Rawal of Mewar
- Reign: 951–971
- Predecessor: Bharttripatta II
- Successor: Naravahana
- Died: 971
- Spouse: Hariyadevi
- Issue: Naravahana (among others)
- Dynasty: Guhila
- Father: Bharttripatta II
- Mother: Mahalakshmi
- Religion: Hinduism

= Rawal Allata =

Rawal of Mewar from 951 to 971

Rawal Allata (Rāwal Allaṭa) or Allata was a ruler of the Guhila dynasty. He was the son and successor of Rawal Bharttripatta II. He ruled from 951 to 971 CE. He continued the struggle with the Pratihara dynasty and is known to have slain the Pratihara King Devapal in 954. He was able to consolidate power after the weakening of the Imperial Pratiharas. This hostility with the Pratiharas and the devastation of the empire eventually caused the empire to break into smaller dynasties like Paramaras of Malwa and Chauhans of Ajmer and Chaulukyas of Gujarat.

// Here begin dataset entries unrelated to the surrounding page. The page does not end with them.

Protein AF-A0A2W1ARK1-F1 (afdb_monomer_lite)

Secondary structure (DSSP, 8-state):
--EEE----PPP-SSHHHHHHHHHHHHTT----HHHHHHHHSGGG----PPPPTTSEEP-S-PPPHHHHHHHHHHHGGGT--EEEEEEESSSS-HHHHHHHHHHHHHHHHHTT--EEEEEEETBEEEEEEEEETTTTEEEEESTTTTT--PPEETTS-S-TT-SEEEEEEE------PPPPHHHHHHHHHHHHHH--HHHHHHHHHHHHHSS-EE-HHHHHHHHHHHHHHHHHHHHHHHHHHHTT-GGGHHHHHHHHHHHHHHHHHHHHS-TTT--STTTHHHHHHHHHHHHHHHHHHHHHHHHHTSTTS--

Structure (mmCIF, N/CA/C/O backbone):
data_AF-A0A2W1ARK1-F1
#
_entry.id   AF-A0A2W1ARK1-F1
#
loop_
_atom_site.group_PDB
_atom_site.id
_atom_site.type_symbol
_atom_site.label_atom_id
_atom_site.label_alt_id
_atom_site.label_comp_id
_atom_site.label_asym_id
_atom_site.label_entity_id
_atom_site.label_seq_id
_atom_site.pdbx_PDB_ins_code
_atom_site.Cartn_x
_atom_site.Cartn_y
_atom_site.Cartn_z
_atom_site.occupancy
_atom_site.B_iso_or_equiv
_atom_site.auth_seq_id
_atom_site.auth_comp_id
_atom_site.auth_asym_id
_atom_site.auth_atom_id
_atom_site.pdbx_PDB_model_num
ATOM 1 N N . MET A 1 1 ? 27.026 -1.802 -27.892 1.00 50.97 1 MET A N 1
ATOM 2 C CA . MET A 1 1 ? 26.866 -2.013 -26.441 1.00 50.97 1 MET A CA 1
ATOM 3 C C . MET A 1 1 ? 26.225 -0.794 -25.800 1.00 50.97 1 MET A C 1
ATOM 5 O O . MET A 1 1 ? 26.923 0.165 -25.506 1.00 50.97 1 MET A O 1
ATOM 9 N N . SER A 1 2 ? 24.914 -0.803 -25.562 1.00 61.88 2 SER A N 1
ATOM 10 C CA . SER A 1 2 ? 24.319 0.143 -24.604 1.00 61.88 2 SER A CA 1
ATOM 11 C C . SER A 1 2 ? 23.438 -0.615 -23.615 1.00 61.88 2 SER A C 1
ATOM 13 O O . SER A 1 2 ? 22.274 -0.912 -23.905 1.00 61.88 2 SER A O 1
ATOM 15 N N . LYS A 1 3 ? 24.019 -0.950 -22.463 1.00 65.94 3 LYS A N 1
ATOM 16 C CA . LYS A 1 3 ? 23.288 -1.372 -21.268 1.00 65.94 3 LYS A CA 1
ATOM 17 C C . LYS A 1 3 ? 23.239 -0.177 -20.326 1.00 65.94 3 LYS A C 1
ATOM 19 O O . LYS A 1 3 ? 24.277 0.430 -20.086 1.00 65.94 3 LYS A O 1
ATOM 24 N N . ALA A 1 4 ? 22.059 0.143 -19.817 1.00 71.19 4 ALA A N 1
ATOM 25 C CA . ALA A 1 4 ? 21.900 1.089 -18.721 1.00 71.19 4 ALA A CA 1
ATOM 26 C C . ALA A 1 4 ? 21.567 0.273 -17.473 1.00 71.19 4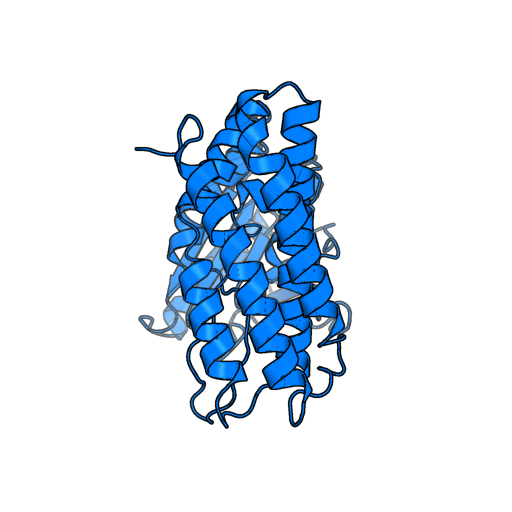 ALA A C 1
ATOM 28 O O . ALA A 1 4 ? 20.568 -0.445 -17.464 1.00 71.19 4 ALA A O 1
ATOM 29 N N . ILE A 1 5 ? 22.424 0.323 -16.458 1.00 68.44 5 ILE A N 1
ATOM 30 C CA . ILE A 1 5 ? 22.133 -0.219 -15.129 1.00 68.44 5 ILE A CA 1
ATOM 31 C C . ILE A 1 5 ? 21.964 0.986 -14.220 1.00 68.44 5 ILE A C 1
ATOM 33 O O . ILE A 1 5 ? 22.804 1.882 -14.235 1.00 68.44 5 ILE A O 1
ATOM 37 N N . LEU A 1 6 ? 20.862 1.012 -13.482 1.00 73.94 6 LEU A N 1
ATOM 38 C CA . LEU A 1 6 ? 20.617 2.032 -12.478 1.00 73.94 6 LEU A CA 1
ATOM 39 C C . LEU A 1 6 ? 21.215 1.544 -11.163 1.00 73.94 6 LEU A C 1
ATOM 41 O O . LEU A 1 6 ? 20.992 0.392 -10.777 1.00 73.94 6 LEU A O 1
ATOM 45 N N . ASP A 1 7 ? 21.959 2.411 -10.482 1.00 76.50 7 ASP A N 1
ATOM 46 C CA . ASP A 1 7 ? 22.445 2.142 -9.129 1.00 76.50 7 ASP A CA 1
ATOM 47 C C . ASP A 1 7 ? 21.302 2.346 -8.124 1.00 76.50 7 ASP A C 1
ATOM 49 O O . ASP A 1 7 ? 21.218 3.338 -7.407 1.00 76.50 7 ASP A O 1
ATOM 53 N N . ILE A 1 8 ? 20.323 1.443 -8.187 1.00 79.25 8 ILE A N 1
ATOM 54 C CA . ILE A 1 8 ? 19.110 1.481 -7.379 1.00 79.25 8 ILE A CA 1
ATOM 55 C C . ILE A 1 8 ? 18.761 0.071 -6.901 1.00 79.25 8 ILE A C 1
ATOM 57 O O . ILE A 1 8 ? 18.910 -0.930 -7.618 1.00 79.25 8 ILE A O 1
ATOM 61 N N . HIS A 1 9 ? 18.316 -0.026 -5.653 1.00 83.25 9 HIS A N 1
ATOM 62 C CA . HIS A 1 9 ? 18.019 -1.286 -4.982 1.00 83.25 9 HIS A CA 1
ATOM 63 C C . HIS A 1 9 ? 16.634 -1.239 -4.359 1.00 83.25 9 HIS A C 1
ATOM 65 O O . HIS A 1 9 ? 16.206 -0.187 -3.895 1.00 83.25 9 HIS A O 1
ATOM 71 N N . TYR A 1 10 ? 15.948 -2.382 -4.375 1.00 84.00 10 TYR A N 1
ATOM 72 C CA . TYR A 1 10 ? 14.647 -2.537 -3.739 1.00 84.00 10 TYR A CA 1
ATOM 73 C C . TYR A 1 10 ? 14.793 -2.411 -2.220 1.00 84.00 10 TYR A C 1
ATOM 75 O O . TYR A 1 10 ? 15.651 -3.066 -1.635 1.00 84.00 10 TYR A O 1
ATOM 83 N N . GLU A 1 11 ? 13.966 -1.574 -1.601 1.00 87.06 11 GLU A N 1
ATOM 84 C CA . GLU A 1 11 ? 13.837 -1.507 -0.147 1.00 87.06 11 GLU A CA 1
ATOM 85 C C . GLU A 1 11 ? 12.844 -2.575 0.305 1.00 87.06 11 GLU A C 1
ATOM 87 O O . GLU A 1 11 ? 11.698 -2.593 -0.152 1.00 87.06 11 GLU A O 1
ATOM 92 N N . TYR A 1 12 ? 13.278 -3.480 1.186 1.00 84.56 12 TYR A N 1
ATOM 93 C CA . TYR A 1 12 ? 12.413 -4.560 1.642 1.00 84.56 12 TYR A CA 1
ATOM 94 C C . TYR A 1 12 ? 11.197 -4.008 2.389 1.00 84.56 12 TYR A C 1
ATOM 96 O O . TYR A 1 12 ? 11.316 -3.353 3.424 1.00 84.56 12 TYR A O 1
ATOM 104 N N . ASN A 1 13 ? 10.014 -4.317 1.866 1.00 85.25 13 ASN A N 1
ATOM 105 C CA . ASN A 1 13 ? 8.734 -3.970 2.458 1.00 85.25 13 ASN A CA 1
ATOM 106 C C . ASN A 1 13 ? 7.706 -5.067 2.144 1.00 85.25 13 ASN A C 1
ATOM 108 O O . ASN A 1 13 ? 7.733 -5.650 1.055 1.00 85.25 13 ASN A O 1
ATOM 112 N N . TRP A 1 14 ? 6.798 -5.334 3.089 1.00 82.50 14 TRP A N 1
ATOM 113 C CA . TRP A 1 14 ? 5.674 -6.253 2.881 1.00 82.50 14 TRP A CA 1
ATOM 114 C C . TRP A 1 14 ? 4.683 -5.736 1.835 1.00 82.50 14 TRP A C 1
ATOM 116 O O . TRP A 1 14 ? 4.046 -6.544 1.165 1.00 82.50 14 TRP A O 1
ATOM 126 N N . ASN A 1 15 ? 4.583 -4.414 1.666 1.00 82.38 15 ASN A N 1
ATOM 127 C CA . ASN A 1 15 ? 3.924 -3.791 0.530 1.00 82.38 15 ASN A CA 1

He made matrimonial alliances with the Huns by marrying a Huna princess Hariyadevi. According to R. Somāni, his reign was fairly prosperous and glorious. After defeating the Gurjara king, Allata shifted his capital to the town of Ahar which he converted into a commercial center and also constructed a lot of temples.